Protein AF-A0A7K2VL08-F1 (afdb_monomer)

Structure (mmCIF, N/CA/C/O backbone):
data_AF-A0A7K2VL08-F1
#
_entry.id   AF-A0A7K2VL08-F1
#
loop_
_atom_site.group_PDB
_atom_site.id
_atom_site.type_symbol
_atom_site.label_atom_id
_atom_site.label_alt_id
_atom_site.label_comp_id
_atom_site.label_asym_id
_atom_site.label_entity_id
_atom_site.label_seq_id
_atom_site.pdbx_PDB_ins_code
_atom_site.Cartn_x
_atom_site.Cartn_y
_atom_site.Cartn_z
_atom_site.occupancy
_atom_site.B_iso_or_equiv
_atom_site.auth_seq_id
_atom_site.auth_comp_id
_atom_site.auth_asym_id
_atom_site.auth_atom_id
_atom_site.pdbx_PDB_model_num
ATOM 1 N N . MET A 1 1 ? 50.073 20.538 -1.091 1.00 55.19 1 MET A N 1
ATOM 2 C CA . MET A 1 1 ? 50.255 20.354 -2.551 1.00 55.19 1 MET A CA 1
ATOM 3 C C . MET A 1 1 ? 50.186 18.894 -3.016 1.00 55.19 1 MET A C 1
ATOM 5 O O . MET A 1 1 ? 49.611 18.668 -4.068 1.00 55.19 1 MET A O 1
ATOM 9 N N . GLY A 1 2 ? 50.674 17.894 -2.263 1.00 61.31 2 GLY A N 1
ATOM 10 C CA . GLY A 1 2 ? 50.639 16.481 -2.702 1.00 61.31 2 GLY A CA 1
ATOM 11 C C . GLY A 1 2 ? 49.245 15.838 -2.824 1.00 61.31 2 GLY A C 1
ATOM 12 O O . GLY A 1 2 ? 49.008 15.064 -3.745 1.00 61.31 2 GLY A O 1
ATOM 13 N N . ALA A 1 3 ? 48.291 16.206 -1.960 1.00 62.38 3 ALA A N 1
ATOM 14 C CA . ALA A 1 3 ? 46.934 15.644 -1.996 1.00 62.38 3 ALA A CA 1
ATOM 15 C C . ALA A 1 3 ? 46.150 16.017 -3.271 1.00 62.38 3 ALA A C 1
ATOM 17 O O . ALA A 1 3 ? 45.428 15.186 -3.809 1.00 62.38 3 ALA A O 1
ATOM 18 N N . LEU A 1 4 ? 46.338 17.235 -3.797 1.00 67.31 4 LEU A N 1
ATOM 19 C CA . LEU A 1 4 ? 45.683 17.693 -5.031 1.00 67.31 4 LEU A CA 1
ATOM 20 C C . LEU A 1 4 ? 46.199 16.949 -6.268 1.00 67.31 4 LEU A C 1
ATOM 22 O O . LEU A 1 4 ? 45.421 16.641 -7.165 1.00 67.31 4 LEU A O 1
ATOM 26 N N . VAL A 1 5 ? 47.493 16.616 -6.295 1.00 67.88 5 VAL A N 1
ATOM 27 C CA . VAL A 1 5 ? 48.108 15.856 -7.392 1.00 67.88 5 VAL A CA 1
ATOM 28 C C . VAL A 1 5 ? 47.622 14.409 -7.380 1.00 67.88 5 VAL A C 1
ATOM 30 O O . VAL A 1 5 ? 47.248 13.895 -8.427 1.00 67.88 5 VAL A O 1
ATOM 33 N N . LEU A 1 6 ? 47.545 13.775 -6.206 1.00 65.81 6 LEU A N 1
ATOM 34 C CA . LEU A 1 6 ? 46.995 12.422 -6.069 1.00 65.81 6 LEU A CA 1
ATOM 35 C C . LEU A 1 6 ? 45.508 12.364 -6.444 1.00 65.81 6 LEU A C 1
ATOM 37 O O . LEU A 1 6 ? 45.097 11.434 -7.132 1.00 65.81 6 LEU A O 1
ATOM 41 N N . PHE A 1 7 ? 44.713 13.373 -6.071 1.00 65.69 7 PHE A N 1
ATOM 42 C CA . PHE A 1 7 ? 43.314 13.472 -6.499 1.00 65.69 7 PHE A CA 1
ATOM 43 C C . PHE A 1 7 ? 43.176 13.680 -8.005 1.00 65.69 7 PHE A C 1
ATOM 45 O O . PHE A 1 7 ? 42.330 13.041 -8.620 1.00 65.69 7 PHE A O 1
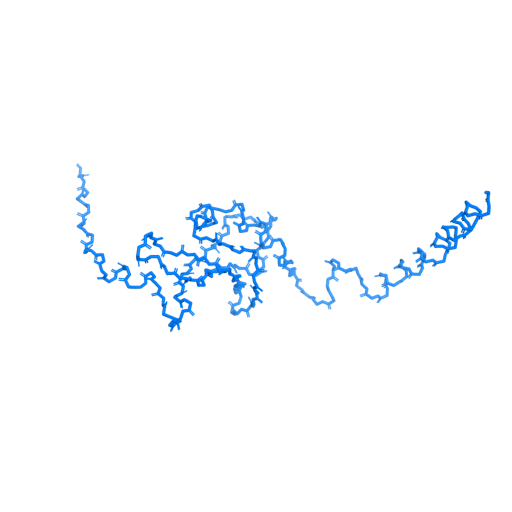ATOM 52 N N . ALA A 1 8 ? 44.007 14.528 -8.613 1.00 65.75 8 ALA A N 1
ATOM 53 C CA . ALA A 1 8 ? 43.989 14.743 -10.057 1.00 65.75 8 ALA A CA 1
ATOM 54 C C . ALA A 1 8 ? 44.393 13.475 -10.827 1.00 65.75 8 ALA A C 1
ATOM 56 O O . ALA A 1 8 ? 43.747 13.127 -11.813 1.00 65.75 8 ALA A O 1
ATOM 57 N N . LEU A 1 9 ? 45.409 12.753 -10.344 1.00 64.62 9 LEU A N 1
ATOM 58 C CA . LEU A 1 9 ? 45.869 11.498 -10.943 1.00 64.62 9 LEU A CA 1
ATOM 59 C C . LEU A 1 9 ? 44.829 10.377 -10.785 1.00 64.62 9 LEU A C 1
ATOM 61 O O . LEU A 1 9 ? 44.581 9.625 -11.723 1.00 64.62 9 LEU A O 1
ATOM 65 N N . SER A 1 10 ? 44.187 10.300 -9.617 1.00 65.25 10 SER A N 1
ATOM 66 C CA . SER A 1 10 ? 43.107 9.349 -9.330 1.00 65.25 10 SER A CA 1
ATOM 67 C C . SER A 1 10 ? 41.853 9.651 -10.158 1.00 65.25 10 SER A C 1
ATOM 69 O O . SER A 1 10 ? 41.287 8.763 -10.789 1.00 65.25 10 SER A O 1
ATOM 71 N N . ALA A 1 11 ? 41.468 10.927 -10.258 1.00 66.44 11 ALA A N 1
ATOM 72 C CA . ALA A 1 11 ? 40.341 11.357 -11.076 1.00 66.44 11 ALA A CA 1
ATOM 73 C C . ALA A 1 11 ? 40.576 11.091 -12.570 1.00 66.44 11 ALA A C 1
ATOM 75 O O . ALA A 1 11 ? 39.643 10.706 -13.272 1.00 66.44 11 ALA A O 1
ATOM 76 N N . ASP A 1 12 ? 41.804 11.269 -13.065 1.00 69.88 12 ASP A N 1
ATOM 77 C CA . ASP A 1 12 ? 42.167 10.954 -14.451 1.00 69.88 12 ASP A CA 1
ATOM 78 C C . ASP A 1 12 ? 42.155 9.437 -14.710 1.00 69.88 12 ASP A C 1
ATOM 80 O O . ASP A 1 12 ? 41.652 9.001 -15.747 1.00 69.88 12 ASP A O 1
ATOM 84 N N . LEU A 1 13 ? 42.594 8.619 -13.745 1.00 74.56 13 LEU A N 1
ATOM 85 C CA . LEU A 1 13 ? 42.501 7.156 -13.808 1.00 74.56 13 LEU A CA 1
ATOM 86 C C . LEU A 1 13 ? 41.040 6.681 -13.855 1.00 74.56 13 LEU A C 1
ATOM 88 O O . LEU A 1 13 ? 40.668 5.881 -14.719 1.00 74.56 13 LEU A O 1
ATOM 92 N N . ASP A 1 14 ? 40.190 7.231 -12.988 1.00 67.81 14 ASP A N 1
ATOM 93 C CA . ASP A 1 14 ? 38.750 6.973 -12.984 1.00 67.81 14 ASP A CA 1
ATOM 94 C C . ASP A 1 14 ? 38.117 7.351 -14.329 1.00 67.81 14 ASP A C 1
ATOM 96 O O . ASP A 1 14 ? 37.314 6.599 -14.896 1.00 67.81 14 ASP A O 1
ATOM 100 N N . ARG A 1 15 ? 38.513 8.499 -14.893 1.00 72.00 15 ARG A N 1
ATOM 101 C CA . ARG A 1 15 ? 37.991 8.978 -16.178 1.00 72.00 15 ARG A CA 1
ATOM 102 C C . ARG A 1 15 ? 38.438 8.120 -17.354 1.00 72.00 15 ARG A C 1
ATOM 104 O O . ARG A 1 15 ? 37.631 7.855 -18.245 1.00 72.00 15 ARG A O 1
ATOM 111 N N . ARG A 1 16 ? 39.707 7.711 -17.380 1.00 79.12 16 ARG A N 1
ATOM 112 C CA . ARG A 1 16 ? 40.303 6.992 -18.513 1.00 79.12 16 ARG A CA 1
ATOM 113 C C . ARG A 1 16 ? 40.028 5.501 -18.486 1.00 79.12 16 ARG A C 1
ATOM 115 O O . ARG A 1 16 ? 39.928 4.913 -19.557 1.00 79.12 16 ARG A O 1
ATOM 122 N N . LEU A 1 17 ? 39.887 4.896 -17.307 1.00 75.94 17 LEU A N 1
ATOM 123 C CA . LEU A 1 17 ? 39.747 3.447 -17.175 1.00 75.94 17 LEU A CA 1
ATOM 124 C C . LEU A 1 17 ? 38.366 3.033 -16.662 1.00 75.94 17 LEU A C 1
ATOM 126 O O . LEU A 1 17 ? 37.720 2.177 -17.267 1.00 75.94 17 LEU A O 1
ATOM 130 N N . LEU A 1 18 ? 37.860 3.657 -15.594 1.00 80.44 18 LEU A N 1
ATOM 131 C CA . LEU A 1 18 ? 36.592 3.221 -15.000 1.00 80.44 18 LEU A CA 1
ATOM 132 C C . LEU A 1 18 ? 35.377 3.628 -15.836 1.00 80.44 18 LEU A C 1
ATOM 134 O O . LEU A 1 18 ? 34.422 2.855 -15.920 1.00 80.44 18 LEU A O 1
ATOM 138 N N . LEU A 1 19 ? 35.387 4.793 -16.491 1.00 81.06 19 LEU A N 1
ATOM 139 C CA . LEU A 1 19 ? 34.285 5.195 -17.376 1.00 81.06 19 LEU A CA 1
ATOM 140 C C . LEU A 1 19 ? 34.097 4.275 -18.593 1.00 81.06 19 LEU A C 1
ATOM 142 O O . LEU A 1 19 ? 32.956 3.853 -18.818 1.00 81.06 19 LEU A O 1
ATOM 146 N N . PRO A 1 20 ? 35.133 3.929 -19.388 1.00 81.19 20 PRO A N 1
ATOM 147 C CA . PRO A 1 20 ? 34.948 2.972 -20.473 1.00 81.19 20 PRO A CA 1
ATOM 148 C C . PRO A 1 20 ? 34.560 1.593 -19.941 1.00 81.19 20 PRO A C 1
ATOM 150 O O . PRO A 1 20 ? 33.664 0.980 -20.508 1.00 81.19 20 PRO A O 1
ATOM 153 N N . LEU A 1 21 ? 35.117 1.141 -18.811 1.00 82.50 21 LEU A N 1
ATOM 154 C CA . LEU A 1 21 ? 34.751 -0.147 -18.216 1.00 82.50 21 LEU A CA 1
ATOM 155 C C . LEU A 1 21 ? 33.273 -0.192 -17.786 1.00 82.50 21 LEU A C 1
ATOM 157 O O . LEU A 1 21 ? 32.569 -1.155 -18.087 1.00 82.50 21 LEU A O 1
ATOM 161 N N . ARG A 1 22 ? 32.764 0.880 -17.158 1.00 79.81 22 ARG A N 1
ATOM 162 C CA . ARG A 1 22 ? 31.337 1.040 -16.820 1.00 79.81 22 ARG A CA 1
ATO
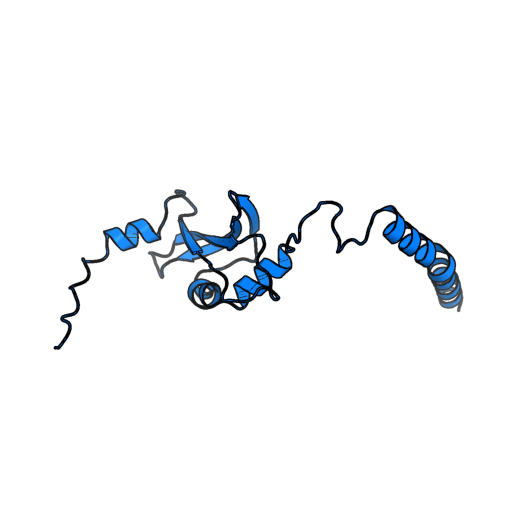M 163 C C . ARG A 1 22 ? 30.462 1.050 -18.076 1.00 79.81 22 ARG A C 1
ATOM 165 O O . ARG A 1 22 ? 29.441 0.373 -18.097 1.00 79.81 22 ARG A O 1
ATOM 172 N N . ARG A 1 23 ? 30.868 1.748 -19.144 1.00 80.44 23 ARG A N 1
ATOM 173 C CA . ARG A 1 23 ? 30.138 1.760 -20.430 1.00 80.44 23 ARG A CA 1
ATOM 174 C C . ARG A 1 23 ? 30.103 0.386 -21.093 1.00 80.44 23 ARG A C 1
ATOM 176 O O . ARG A 1 23 ? 29.049 -0.027 -21.568 1.00 80.44 23 ARG A O 1
ATOM 183 N N . THR A 1 24 ? 31.220 -0.334 -21.107 1.00 81.25 24 THR A N 1
ATOM 184 C CA . THR A 1 24 ? 31.287 -1.694 -21.656 1.00 81.25 24 THR A CA 1
ATOM 185 C C . THR A 1 24 ? 30.436 -2.650 -20.827 1.00 81.25 24 THR A C 1
ATOM 187 O O . THR A 1 24 ? 29.682 -3.435 -21.392 1.00 81.25 24 THR A O 1
ATOM 190 N N . ARG A 1 25 ? 30.451 -2.521 -19.494 1.00 79.81 25 ARG A N 1
ATOM 191 C CA . ARG A 1 25 ? 29.575 -3.287 -18.600 1.00 79.81 25 ARG A CA 1
ATOM 192 C C . ARG A 1 25 ? 28.094 -3.042 -18.907 1.00 79.81 25 ARG A C 1
ATOM 194 O O . ARG A 1 25 ? 27.348 -4.004 -19.008 1.00 79.81 25 ARG A O 1
ATOM 201 N N . LEU A 1 26 ? 27.677 -1.795 -19.128 1.00 78.56 26 LEU A N 1
ATOM 202 C CA . LEU A 1 26 ? 26.296 -1.475 -19.519 1.00 78.56 26 LEU A CA 1
ATOM 203 C C . LEU A 1 26 ? 25.915 -2.058 -20.890 1.00 78.56 26 LEU A C 1
ATOM 205 O O . LEU A 1 26 ? 24.788 -2.497 -21.082 1.00 78.56 26 LEU A O 1
ATOM 209 N N . ARG A 1 27 ? 26.851 -2.107 -21.846 1.00 74.44 27 ARG A N 1
ATOM 210 C CA . ARG A 1 27 ? 26.612 -2.725 -23.163 1.00 74.44 27 ARG A CA 1
ATOM 211 C C . ARG A 1 27 ? 26.499 -4.250 -23.091 1.00 74.44 27 ARG A C 1
ATOM 213 O O . ARG A 1 27 ? 25.678 -4.822 -23.792 1.00 74.44 27 ARG A O 1
ATOM 220 N N . VAL A 1 28 ? 27.313 -4.901 -22.257 1.00 77.75 28 VAL A N 1
ATOM 221 C CA . VAL A 1 28 ? 27.383 -6.372 -22.153 1.00 77.75 28 VAL A CA 1
ATOM 222 C C . VAL A 1 28 ? 26.308 -6.943 -21.223 1.00 77.75 28 VAL A C 1
ATOM 224 O O . VAL A 1 28 ? 25.722 -7.985 -21.512 1.00 77.75 28 VAL A O 1
ATOM 227 N N . PHE A 1 29 ? 26.037 -6.274 -20.102 1.00 73.75 29 PHE A N 1
ATOM 228 C CA . PHE A 1 29 ? 25.069 -6.732 -19.100 1.00 73.75 29 PHE A CA 1
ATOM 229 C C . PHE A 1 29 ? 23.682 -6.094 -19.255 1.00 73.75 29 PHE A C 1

▸ EXERCISE INSTRUCTIONS
From the records above, print only the lines between the one holding "ATOM 132 C C" and the one holding "ATOM 154 C CA", inclusive, exactly as they stand.

▸ OUTPUT OF THE TASK
ATOM 132 C C . LEU A 1 18 ? 35.377 3.628 -15.836 1.00 80.44 18 LEU A C 1
ATOM 134 O O . LEU A 1 18 ? 34.422 2.855 -15.920 1.00 80.44 18 LEU A O 1
ATOM 138 N N . LEU A 1 19 ? 35.387 4.793 -16.491 1.00 81.06 19 LEU A N 1
ATOM 139 C CA . LEU A 1 19 ? 34.285 5.195 -17.376 1.00 81.06 19 LEU A CA 1
ATOM 140 C C . LEU A 1 19 ? 34.097 4.275 -18.593 1.00 81.06 19 LEU A C 1
ATOM 142 O O . LEU A 1 19 ? 32.956 3.853 -18.818 1.00 81.06 19 LEU A O 1
ATOM 146 N N . PRO A 1 20 ? 35.133 3.929 -19.388 1.00 81.19 20 PRO A N 1
ATOM 147 C CA . PRO A 1 20 ? 34.948 2.972 -20.473 1.00 81.19 20 PRO A CA 1
ATOM 148 C C . PRO A 1 20 ? 34.560 1.593 -19.941 1.00 81.19 20 PRO A C 1
ATOM 150 O O . PRO A 1 20 ? 33.664 0.980 -20.508 1.00 81.19 20 PRO A O 1
ATOM 153 N N . LEU A 1 21 ? 35.117 1.141 -18.811 1.00 82.50 21 LEU A N 1
ATOM 154 C CA . LEU A 1 21 ? 34.751 -0.147 -18.216 1.00 82.50 21 LEU A CA 1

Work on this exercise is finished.